For the legs go with a synthetic tight over your normal padded shorts. A water resistant over-shell pants if it is really cold, sleet, windy, etc. Socks can be synthetic smooth fabric as the first layer. Pearl, Thorlo, etc. wool blend over. Winter shoes should be at least 1/2 to one size larger than the summer to accommodate the extra bulky socks, e.g., size 48 winter Vs 47 summer. Then the over bootie goes on last :) Gloves can be the $$$ Pearl, or a cheaper ski glove. If blowing sleet or now is in the air, such as here in the mountains, use a ski goggle.
For the longer winter rides keep some dry fire wood handy for the wood burner when you return. Also a hot brew w/ beef or chicken bullion cubes works wonders for the system after the ride. I typically get under a wool blanket and shiver myself warm till the old Vermont Castings air-tight Vigilant cast iron wood burner gets the cabin re-heated, as we have no propane. Then the hot shower, then the latest WCP bike tape, the Belgian' Liege-Bastogne-Liege being my favorite; the old Siberian Lotto rider Andre Tchmil being "the man". For the CD listen try the track from "Ray Charles and Betty Carter", "Baby It's Cold Outside"! :)
chhh-eee-rrr-s in your winter rides:),
|This man knows what he is talking about. nm.||MB1|
Oct 3, 2001 12:26 PM
|Breck as in Breckinridge, Co? That can be cold! nm||Brooks|
Oct 3, 2001 12:26 PM
|You must be hungry||bikedodger|
Oct 3, 2001 1:34 PM
|A baklava is a pastry and would make a mess on your ears, it's better in your mouth! A balaclava would keep your head warm.|
Oct 3, 2001 2:00 PM
|...there, finally got it right, and thanks :) |
from Turkish mid 17th century.
balaclava ...a close-fitting knitted covering for the head and neck,
named for the Chinese village of Balaklava in the Crimera.
...from Encarta World English Dictionary, 1999.
In an event have ate none of the former and two of the latter,
and yes am still hungary, er ...umm hungry! :)
bgcc ( bubble gum cigar club :)
|brrrrrr! ...commento reverso :)||breck|
Oct 3, 2001 1:38 PM
|See that me have the pocketed bike jersey going on over the wind proof vest. Reverse that as y'all have caught am sure. Good op to use those mostly worthless summer short zip jerseys we own. |
For me actually summer is more challenging than winter, esp. in my desert runs, not so much the road and mountain bike rides we do here at between 4K and 6K feet elevation. We locals have the op for riding mountain and desert paved roads on the road bike and mountain trails and jeep desert road on the mountain bikes. So we get lots of varying experience on the bikes, etc.

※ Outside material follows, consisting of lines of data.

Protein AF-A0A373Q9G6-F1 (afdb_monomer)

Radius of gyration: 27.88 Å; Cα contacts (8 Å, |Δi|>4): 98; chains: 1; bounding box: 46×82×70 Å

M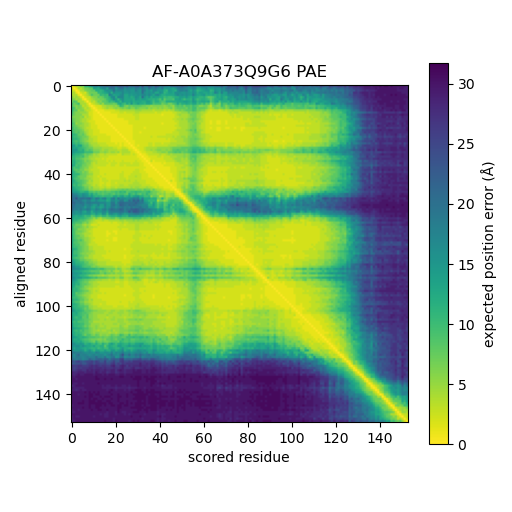ean predicted aligned error: 12.73 Å

Structure (mmCIF, N/CA/C/O backbone):
data_AF-A0A373Q9G6-F1
#
_entry.id   AF-A0A373Q9G6-F1
#
loop_
_atom_site.group_PDB
_atom_site.id
_atom_site.type_symbol
_atom_site.label_atom_id
_atom_site.label_alt_id
_atom_site.label_comp_id
_atom_site.label_asym_id
_atom_site.label_entity_id
_atom_site.label_seq_id
_atom_site.pdbx_PDB_ins_code
_atom_site.Cartn_x
_atom_site.Cartn_y
_atom_site.Cartn_z
_atom_site.occupancy
_atom_site.B_iso_or_equiv
_atom_site.auth_seq_id
_atom_site.auth_comp_id
_atom_site.auth_asym_id
_atom_site.auth_atom_id
_atom_site.pdbx_PDB_model_num
ATOM 1 N N . MET A 1 1 ? 3.297 24.139 -18.883 1.00 54.72 1 MET A N 1
ATOM 2 C CA . MET A 1 1 ? 2.276 23.163 -19.353 1.00 54.72 1 MET A CA 1
ATOM 3 C C . MET A 1 1 ? 2.666 21.691 -19.157 1.00 54.72 1 MET 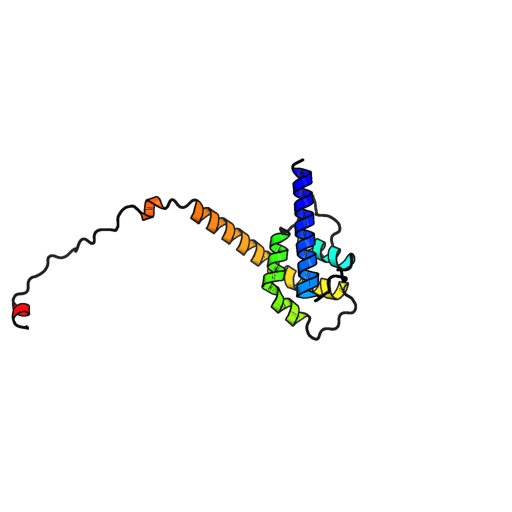A C 1
ATOM 5 O O . MET A 1 1 ? 1.845 20.957 -18.623 1.00 54.72 1 MET A O 1
ATOM 9 N N . ARG A 1 2 ? 3.876 21.232 -19.535 1.00 57.09 2 ARG A N 1
ATOM 10 C CA . ARG A 1 2 ? 4.302 19.820 -19.349 1.00 57.09 2 ARG A CA 1
ATOM 11 C C . ARG A 1 2 ? 4.341 19.360 -17.883 1.00 57.09 2 ARG A C 1
ATOM 13 O O . ARG A 1 2 ? 3.882 18.264 -17.586 1.00 57.09 2 ARG A O 1
ATOM 20 N N . GLU A 1 3 ? 4.844 20.194 -16.975 1.00 61.19 3 GLU A N 1
ATOM 21 C CA . GLU A 1 3 ? 4.946 19.847 -15.547 1.00 61.19 3 GLU A CA 1
ATOM 22 C C . GLU A 1 3 ? 3.584 19.750 -14.850 1.00 61.19 3 GLU A C 1
ATOM 24 O O . GLU A 1 3 ? 3.369 18.853 -14.040 1.00 61.19 3 GLU A O 1
ATOM 29 N N . ILE A 1 4 ? 2.640 20.620 -15.229 1.00 62.41 4 ILE A N 1
ATOM 30 C CA . ILE A 1 4 ? 1.266 20.606 -14.709 1.00 62.41 4 ILE A CA 1
ATOM 31 C C . ILE A 1 4 ? 0.583 19.282 -15.082 1.00 62.41 4 ILE A C 1
ATOM 33 O O . ILE A 1 4 ? 0.104 18.592 -14.188 1.00 62.41 4 ILE A O 1
ATOM 37 N N . ARG A 1 5 ? 0.662 18.851 -16.354 1.00 60.62 5 ARG A N 1
ATOM 38 C CA . ARG A 1 5 ? 0.122 17.544 -16.789 1.00 60.62 5 ARG A CA 1
ATOM 39 C C . ARG A 1 5 ? 0.783 16.357 -16.090 1.00 60.62 5 ARG A C 1
ATOM 41 O O . ARG A 1 5 ? 0.101 15.411 -15.719 1.00 60.62 5 ARG A O 1
ATOM 48 N N . LYS A 1 6 ? 2.107 16.390 -15.891 1.00 61.78 6 LYS A N 1
ATOM 49 C CA . LYS A 1 6 ? 2.828 15.325 -15.167 1.00 61.78 6 LYS A CA 1
ATOM 50 C C . LYS A 1 6 ? 2.337 15.194 -13.723 1.00 61.78 6 LYS A C 1
ATOM 52 O O . LYS A 1 6 ? 2.151 14.083 -13.237 1.00 61.78 6 LYS A O 1
ATOM 57 N N . LYS A 1 7 ? 2.123 16.325 -13.047 1.00 61.72 7 LYS A N 1
ATOM 58 C CA . LYS A 1 7 ? 1.620 16.370 -11.669 1.00 61.72 7 LYS A CA 1
ATOM 59 C C . LYS A 1 7 ? 0.168 15.891 -11.573 1.00 61.72 7 LYS A C 1
ATOM 61 O O . LYS A 1 7 ? -0.181 15.182 -10.635 1.00 61.72 7 LYS A O 1
ATOM 66 N N . GLU A 1 8 ? -0.652 16.253 -12.550 1.00 62.50 8 GLU A N 1
ATOM 67 C CA . GLU A 1 8 ? -2.053 15.841 -12.650 1.00 62.50 8 GLU A CA 1
ATOM 68 C C . GLU A 1 8 ? -2.187 14.329 -12.892 1.00 62.50 8 GLU A C 1
ATOM 70 O O . GLU A 1 8 ? -2.906 13.657 -12.154 1.00 62.50 8 GLU A O 1
ATOM 75 N N . ASN A 1 9 ? -1.378 13.763 -13.796 1.00 72.19 9 ASN A N 1
ATOM 76 C CA . ASN A 1 9 ? -1.312 12.314 -14.020 1.00 72.19 9 ASN A CA 1
ATOM 77 C C . ASN A 1 9 ? -0.873 11.540 -12.769 1.00 72.19 9 ASN A C 1
ATOM 79 O O . ASN A 1 9 ? -1.510 10.555 -12.410 1.00 72.19 9 ASN A O 1
ATOM 83 N N . LYS A 1 10 ? 0.169 12.000 -12.059 1.00 71.12 10 LYS A N 1
ATOM 84 C CA . LYS A 1 10 ? 0.611 11.365 -10.801 1.00 71.12 10 LYS A CA 1
ATOM 85 C C . LYS A 1 10 ? -0.495 11.342 -9.741 1.00 71.12 10 LYS A C 1
ATOM 87 O O . LYS A 1 10 ? -0.647 10.358 -9.022 1.00 71.12 10 LYS A O 1
ATOM 92 N N . ASN A 1 11 ? -1.261 12.427 -9.626 1.00 78.81 11 ASN A N 1
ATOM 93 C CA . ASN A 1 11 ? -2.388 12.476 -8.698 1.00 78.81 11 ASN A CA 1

The speed on the road bike keeps us summer cool when using the long zip jerseys. The mountain summer trail MTB rides one can heat up on long slow narrow single-track tech climbs esp with the knats and flys, from the trail horse >pee(!), eating at your eyeballs :) The local mountain/ desert area where i road and mtb ride, trail run, etc., is the greater Julian area of east county, San Diego.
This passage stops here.